Take pictures of each page of a picture book (horizontal is best) then upload them to your computer. Open PowerPoint and change the page ratio to horizontal with a size of 16×9. Insert your camera photos. Then save as JPEG. 

Take a screenshot of any PDF like those from my Teachers Pay Teachers store. To do this, open the PDF full screen then take a screengrab and include horizontal borders to get that wide ratio. This will mean you will have black or white space on the sides. That’s ok! If you try to use a regular vertical image, it will appear stretched as a background.

Name and save all of your background images in one folder on your computer. When you go to upload a background in Zoom as described above, you will insert these images.

Magnifying glass

Kids LOVE this… it’s like magic and holds their attention like nothing else.

To set up your magnifying glass (fun for a bug theme) or binoculars (fun for a safari theme), cut out a circle of blue construction paper to put over the glass area. Go back to “choose background” (bottom left corner like before) on your Zoom window. You will put your mouse cursor over the blue paper and click to select. That way, it will show the background ONLY where you hold the magnifying glass. 


This works similarly to the magnifying glass. Cut a rectangular-shaped piece of blue construction paper with one end wider. Tape the narrow end to the end of the flashlight (think of how a flashlight shines out) but don’t turn the flashlight on. So, wherever you “shine the light” (hold the blue paper) the image on the screen will show. Again, magic!


A fun way to make items disappear or “feed” an animal. This pocket must be the same exact color of the green screen – this is why I just got extra felt fabric to make mine. Mine is about 12×14. It just needs to be big enough for your hand to fit in easily and all the manipulatives to fit inside also. I created a pocket by hot gluing the sides together. Put Velcro dots on the back 4 corners to easily place and adjust on the screen wherever you need it. You can position it with the opening at the top or horizontal. You might find it helpful to have 2 or 3 equally spaced out to use no matter where you are positioned.

When using the Pirate Green Screen backgrounds, you can “bury treasure” by putting articulation or task cards in the “sand hole,” or “load the cannon!” These fun interactive themes are so engaging to kids!

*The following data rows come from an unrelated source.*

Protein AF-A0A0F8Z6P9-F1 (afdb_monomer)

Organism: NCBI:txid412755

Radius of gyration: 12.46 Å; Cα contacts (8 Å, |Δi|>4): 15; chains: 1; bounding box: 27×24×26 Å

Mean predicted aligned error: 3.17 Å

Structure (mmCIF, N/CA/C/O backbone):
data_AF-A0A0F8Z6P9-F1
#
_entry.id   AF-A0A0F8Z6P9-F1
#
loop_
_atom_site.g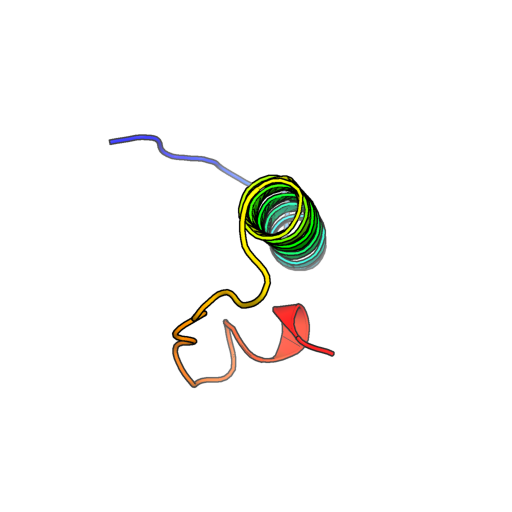roup_PDB
_atom_site.id
_atom_site.type_symbol
_atom_site.label_atom_id
_atom_site.label_alt_id
_atom_site.label_comp_id
_atom_site.label_asym_id
_atom_site.label_entity_id
_atom_site.label_seq_id
_atom_site.pdbx_PDB_ins_code
_atom_site.Cartn_x
_atom_site.Cartn_y
_atom_site.Cartn_z
_atom_site.occupancy
_atom_site.B_iso_or_equiv
_atom_site.auth_seq_id
_atom_site.auth_comp_id
_atom_site.auth_asym_id
_atom_site.auth_atom_id
_atom_site.pdbx_PDB_model_num
ATOM 1 N N . MET A 1 1 ? -4.371 16.932 -9.696 1.00 68.81 1 MET A N 1
ATOM 2 C CA . MET A 1 1 ? -3.582 15.730 -10.043 1.00 68.81 1 MET A CA 1
ATOM 3 C C . MET A 1 1 ? -2.235 15.854 -9.343 1.00 68.81 1 MET A C 1
ATOM 5 O O . MET A 1 1 ? -1.685 16.944 -9.392 1.00 68.81 1 MET A O 1
ATOM 9 N N . ASN A 1 2 ? -1.739 14.818 -8.661 1.00 90.00 2 ASN A N 1
ATOM 10 C CA . ASN A 1 2 ? -0.394 14.825 -8.068 1.00 90.00 2 ASN A CA 1
ATOM 11 C C . ASN A 1 2 ? 0.417 13.693 -8.708 1.00 90.00 2 ASN A C 1
ATOM 13 O O . ASN A 1 2 ? 0.050 12.532 -8.531 1.00 90.00 2 ASN A O 1
ATOM 17 N N . PHE A 1 3 ? 1.447 14.034 -9.480 1.00 94.00 3 PHE A N 1
ATOM 18 C CA . PHE A 1 3 ? 2.309 13.064 -10.150 1.00 94.00 3 PHE A CA 1
ATOM 19 C C . PHE A 1 3 ? 3.557 12.850 -9.298 1.00 94.00 3 PHE A C 1
ATOM 21 O O . PHE A 1 3 ? 4.210 13.817 -8.912 1.00 94.00 3 PHE A O 1
ATOM 28 N N . ILE A 1 4 ? 3.841 11.595 -8.957 1.00 95.12 4 ILE A N 1
ATOM 29 C CA . ILE A 1 4 ? 4.974 11.230 -8.109 1.00 95.12 4 ILE A CA 1
ATOM 30 C C . ILE A 1 4 ? 5.833 10.265 -8.909 1.00 95.12 4 ILE A C 1
ATOM 32 O O . ILE A 1 4 ? 5.380 9.174 -9.255 1.00 95.12 4 ILE A O 1
ATOM 36 N N . GLU A 1 5 ? 7.051 10.696 -9.202 1.00 96.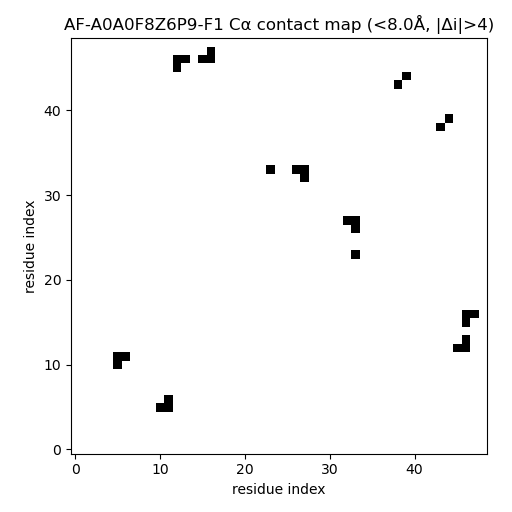44 5 GLU A N 1
ATOM 37 C CA . GLU A 1 5 ? 8.056 9.871 -9.855 1.00 96.44 5 GLU A CA 1
ATOM 38 C C . GLU A 1 5 ? 8.877 9.122 -8.813 1.00 96.44 5 GLU A C 1
ATOM 40 O O . GLU A 1 5 ? 9.126 9.606 -7.705 1.00 96.44 5 GLU A O 1
ATOM 45 N N . TYR A 1 6 ? 9.296 7.925 -9.192 1.00 96.12 6 TYR A N 1
ATOM 46 C CA . TYR A 1 6 ? 10.141 7.061 -8.389 1.00 96.12 6 TYR A CA 1
ATOM 47 C C . TYR A 1 6 ? 11.339 6.657 -9.237 1.00 96.12 6 TYR A C 1
ATOM 49 O O . TYR A 1 6 ? 11.212 6.509 -10.452 1.00 96.12 6 TYR A O 1
ATOM 57 N N . ALA A 1 7 ? 12.493 6.494 -8.594 1.0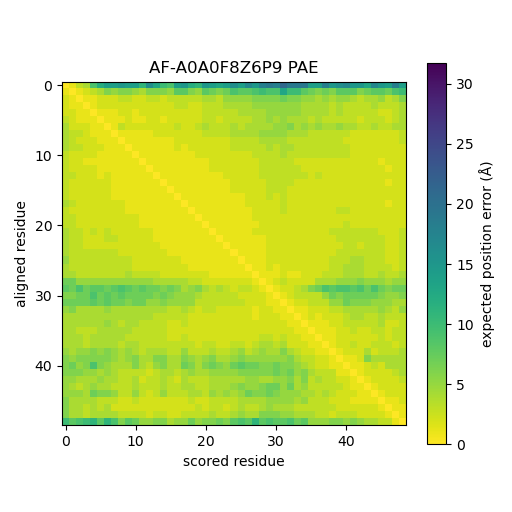0 96.94 7 ALA A N 1
ATOM 58 C CA . ALA A 1 7 ? 13.715 6.091 -9.284 1.00 96.94 7 ALA A CA 1
ATOM 59 C C . ALA A 1 7 ? 13.580 4.693 -9.913 1.00 96.94 7 ALA A C 1
ATOM 61 O O . ALA A 1 7 ? 14.077 4.456 -11.011 1.00 96.94 7 ALA A O 1
ATOM 62 N N . ASP A 1 8 ? 12.877 3.793 -9.225 1.00 96.19 8 ASP A N 1
ATOM 63 C CA . ASP A 1 8 ? 12.649 2.411 -9.625 1.00 96.19 8 ASP A CA 1
ATOM 64 C C . ASP A 1 8 ? 11.338 1.867 -9.023 1.00 96.19 8 ASP A C 1
ATOM 66 O O . ASP A 1 8 ? 10.562 2.577 -8.363 1.00 96.19 8 ASP A O 1
ATOM 70 N N . ARG A 1 9 ? 11.061 0.591 -9.302 1.00 93.38 9 ARG A N 1
ATOM 71 C CA . ARG A 1 9 ? 9.833 -0.081 -8.880 1.00 93.38 9 ARG A CA 1
ATOM 72 C C . ARG A 1 9 ? 9.853 -0.414 -7.392 1.00 93.38 9 ARG A C 1
ATOM 74 O O . ARG A 1 9 ? 8.810 -0.334 -6.750 1.00 93.38 9 ARG A O 1
ATOM 81 N N . GLU A 1 10 ? 11.004 -0.766 -6.845 1.00 95.00 10 GLU A N 1
ATOM 82 C CA . GLU A 1 10 ? 11.195 -1.100 -5.437 1.00 95.00 10 GLU A CA 1
ATOM 83 C C . GLU A 1 10 ? 10.869 0.109 -4.546 1.00 95.00 10 GLU A C 1
ATOM 85 O O . GLU A 1 10 ? 10.095 0.004 -3.590 1.00 95.00 10 GLU A O 1
ATOM 90 N N . MET A 1 11 ? 11.367 1.291 -4.915 1.00 96.31 11 MET A N 1
ATOM 91 C CA . MET A 1 11 ? 11.057 2.569 -4.275 1.00 96.31 11 MET A CA 1
ATOM 92 C C . MET A 1 11 ? 9.574 2.918 -4.381 1.00 96.31 11 MET A C 1
ATOM 94 O O . MET A 1 11 ? 8.983 3.374 -3.396 1.00 96.31 11 MET A O 1
ATOM 98 N N . LEU A 1 12 ? 8.960 2.693 -5.548 1.00 95.81 12 LEU A N 1
ATOM 99 C CA . LEU A 1 12 ? 7.519 2.877 -5.730 1.00 95.81 12 LEU A CA 1
ATOM 100 C C . LEU A 1 12 ? 6.739 1.998 -4.751 1.00 95.81 12 LEU A C 1
ATOM 102 O O . LEU A 1 12 ? 5.884 2.503 -4.023 1.00 95.81 12 LEU A O 1
ATOM 106 N N . VAL A 1 13 ? 7.054 0.704 -4.700 1.00 95.62 13 VAL A N 1
ATOM 107 C CA . VAL A 1 13 ? 6.375 -0.274 -3.843 1.00 95.62 13 VAL A CA 1
ATOM 108 C C . VAL A 1 13 ? 6.500 0.120 -2.370 1.00 95.62 13 VAL A C 1
ATOM 110 O O . VAL A 1 13 ? 5.483 0.284 -1.693 1.00 95.62 13 VAL A O 1
ATOM 113 N N . MET A 1 14 ? 7.721 0.384 -1.896 1.00 95.69 14 MET A N 1
ATOM 114 C CA . MET A 1 14 ? 7.982 0.770 -0.507 1.00 95.69 14 MET A CA 1
ATOM 115 C C . MET A 1 14 ? 7.259 2.069 -0.121 1.00 95.69 14 MET A C 1
ATOM 117 O O . MET A 1 14 ? 6.660 2.171 0.954 1.00 95.69 14 MET A O 1
ATOM 121 N N . ASN A 1 15 ? 7.299 3.088 -0.983 1.00 96.44 15 ASN A N 1
ATOM 122 C CA . ASN A 1 15 ? 6.688 4.379 -0.681 1.00 96.44 15 ASN A CA 1
ATOM 123 C C . ASN A 1 15 ? 5.157 4.291 -0.654 1.00 96.44 15 ASN A C 1
ATOM 125 O O . ASN A 1 15 ? 4.520 4.839 0.251 1.00 96.44 15 ASN A O 1
ATOM 129 N N . VAL A 1 16 ? 4.564 3.571 -1.611 1.00 95.12 16 VAL A N 1
ATOM 130 C CA . VAL A 1 16 ? 3.114 3.365 -1.661 1.00 95.12 16 VAL A CA 1
ATOM 131 C C . VAL A 1 16 ? 2.645 2.557 -0.451 1.00 95.12 16 VAL A C 1
ATOM 133 O O . VAL A 1 16 ? 1.695 2.988 0.204 1.00 95.12 16 VAL A O 1
ATOM 136 N N . ALA A 1 17 ? 3.333 1.470 -0.089 1.00 95.88 17 ALA A N 1
ATOM 137 C CA . ALA A 1 17 ? 3.009 0.665 1.090 1.00 95.88 17 ALA A CA 1
ATOM 138 C C . ALA A 1 17 ? 3.026 1.507 2.379 1.00 95.88 17 ALA A C 1
ATOM 140 O O . ALA A 1 17 ? 2.033 1.554 3.110 1.00 95.88 17 ALA A O 1
ATOM 141 N N . ASN A 1 18 ? 4.098 2.273 2.606 1.00 96.69 18 ASN A N 1
ATOM 142 C CA . ASN A 1 18 ? 4.217 3.159 3.768 1.00 96.69 18 ASN A CA 1
ATOM 143 C C . ASN A 1 18 ? 3.091 4.200 3.829 1.00 96.69 18 ASN A C 1
ATOM 145 O O . ASN A 1 18 ? 2.502 4.452 4.885 1.00 96.69 18 ASN A O 1
ATOM 149 N N . LYS A 1 19 ? 2.751 4.801 2.685 1.00 96.06 19 LYS A N 1
ATOM 150 C CA . LYS A 1 19 ? 1.687 5.805 2.600 1.00 96.06 19 LYS A CA 1
ATOM 151 C C . LYS A 1 19 ? 0.307 5.205 2.865 1.00 96.06 19 LYS A C 1
ATOM 153 O O . LYS A 1 19 ? -0.507 5.839 3.540 1.00 96.06 19 LYS A O 1
ATOM 158 N N . LEU A 1 20 ? 0.039 4.007 2.347 1.00 95.56 20 LEU A N 1
ATOM 159 C CA . LEU A 1 20 ? -1.200 3.273 2.597 1.00 95.56 20 LEU A CA 1
ATOM 160 C C . LEU A 1 20 ? -1.323 2.902 4.077 1.00 95.56 20 LEU A C 1
ATOM 162 O O . LEU A 1 20 ? -2.337 3.228 4.690 1.00 95.56 20 LEU A O 1
ATOM 166 N N . ALA A 1 21 ? -0.276 2.327 4.672 1.00 95.31 21 ALA A N 1
ATOM 167 C CA . ALA A 1 21 ? -0.250 1.958 6.086 1.00 95.31 21 ALA A CA 1
ATOM 168 C C . ALA A 1 21 ? -0.511 3.164 7.002 1.00 95.31 21 ALA A C 1
ATOM 170 O O . ALA A 1 21 ? -1.362 3.100 7.891 1.00 95.31 21 ALA A O 1
ATOM 171 N N . GLY A 1 22 ? 0.152 4.297 6.740 1.00 96.44 22 GLY A N 1
ATOM 172 C CA . GLY A 1 22 ? -0.072 5.535 7.486 1.00 96.44 22 GLY A CA 1
ATOM 173 C C . GLY A 1 22 ? -1.518 6.026 7.385 1.00 96.44 22 GLY A C 1
ATOM 174 O O . GLY A 1 22 ? -2.137 6.348 8.397 1.00 96.44 22 GLY A O 1
ATOM 175 N N . LYS A 1 23 ? -2.097 6.024 6.177 1.00 95.88 23 LYS A N 1
ATOM 176 C CA . LYS A 1 23 ? -3.490 6.446 5.971 1.00 95.88 23 LYS A CA 1
ATOM 177 C C . LYS A 1 23 ? -4.498 5.519 6.638 1.00 95.88 23 LYS A C 1
ATOM 179 O O . LYS A 1 23 ? -5.441 6.011 7.251 1.00 95.88 23 LYS A O 1
ATOM 184 N N . LEU A 1 24 ? -4.302 4.207 6.535 1.00 96.19 24 LEU A N 1
ATOM 185 C CA . LEU A 1 24 ? -5.183 3.225 7.164 1.00 96.19 24 LEU A CA 1
ATOM 186 C C . LEU A 1 24 ? -5.123 3.336 8.689 1.00 96.19 24 LEU A C 1
ATOM 188 O O . LEU A 1 24 ? -6.169 3.362 9.331 1.00 96.19 24 LEU A O 1
ATOM 192 N N . LYS A 1 25 ? -3.926 3.504 9.266 1.00 96.50 25 LYS A N 1
ATOM 193 C CA . LYS A 1 25 ? -3.752 3.731 10.707 1.00 96.50 25 LYS A CA 1
ATOM 194 C C . LYS A 1 25 ? -4.458 5.005 11.175 1.00 96.50 25 LYS A C 1
ATOM 196 O O . LYS A 1 25 ? -5.168 4.978 12.179 1.00 96.50 25 LYS A O 1
ATOM 201 N N . SER A 1 26 ? -4.300 6.109 10.446 1.00 96.62 26 SER A N 1
ATOM 202 C CA . SER A 1 26 ? -4.986 7.363 10.773 1.00 96.62 26 SER A CA 1
ATOM 203 C C . SER A 1 26 ? -6.505 7.231 10.657 1.00 96.62 26 SER A C 1
ATOM 205 O O . SER A 1 26 ? -7.223 7.731 11.515 1.00 96.62 26 SER A O 1
ATOM 207 N N . ALA A 1 27 ? -7.004 6.518 9.645 1.00 95.62 27 ALA A N 1
ATOM 208 C CA . ALA A 1 27 ? -8.433 6.267 9.487 1.00 95.62 27 ALA A CA 1
ATOM 209 C C . ALA A 1 27 ? -8.997 5.384 10.617 1.00 95.62 27 ALA A C 1
ATOM 211 O O . ALA A 1 27 ? -10.074 5.674 11.131 1.00 95.62 27 ALA A O 1
ATOM 212 N N . LEU A 1 28 ? -8.250 4.369 11.062 1.00 96.62 28 LEU A N 1
ATOM 213 C CA . LEU A 1 28 ? -8.610 3.517 12.203 1.00 96.62 28 LEU A CA 1
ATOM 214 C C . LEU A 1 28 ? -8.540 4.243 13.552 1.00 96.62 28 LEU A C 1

Getting started with a green screen:

Practice before your first session to get comfortable – you’ll want to adjust your seating position, handling any props, knowing your camera angle, etc. Set up a mock session by having a friend SLP, spouse, or kid join a session from another device.

I can’t stress this enough.

Do not feel pressure to be constantly changing your backgrounds. Use one background but change your manipulatives instead. This is especially fun for working on positional items, following directions, or “what’s wrong.”

Looking for more inspiration? There is a great Facebook group for Green Screen Speech Therapy!

Also, Play Spark Toys has a ready-made kit for purchase!

Using a green screen for distance learning teletherapy in Speech Therapy

I hope these tips help you get started using a green screen in your speech therapy sessions!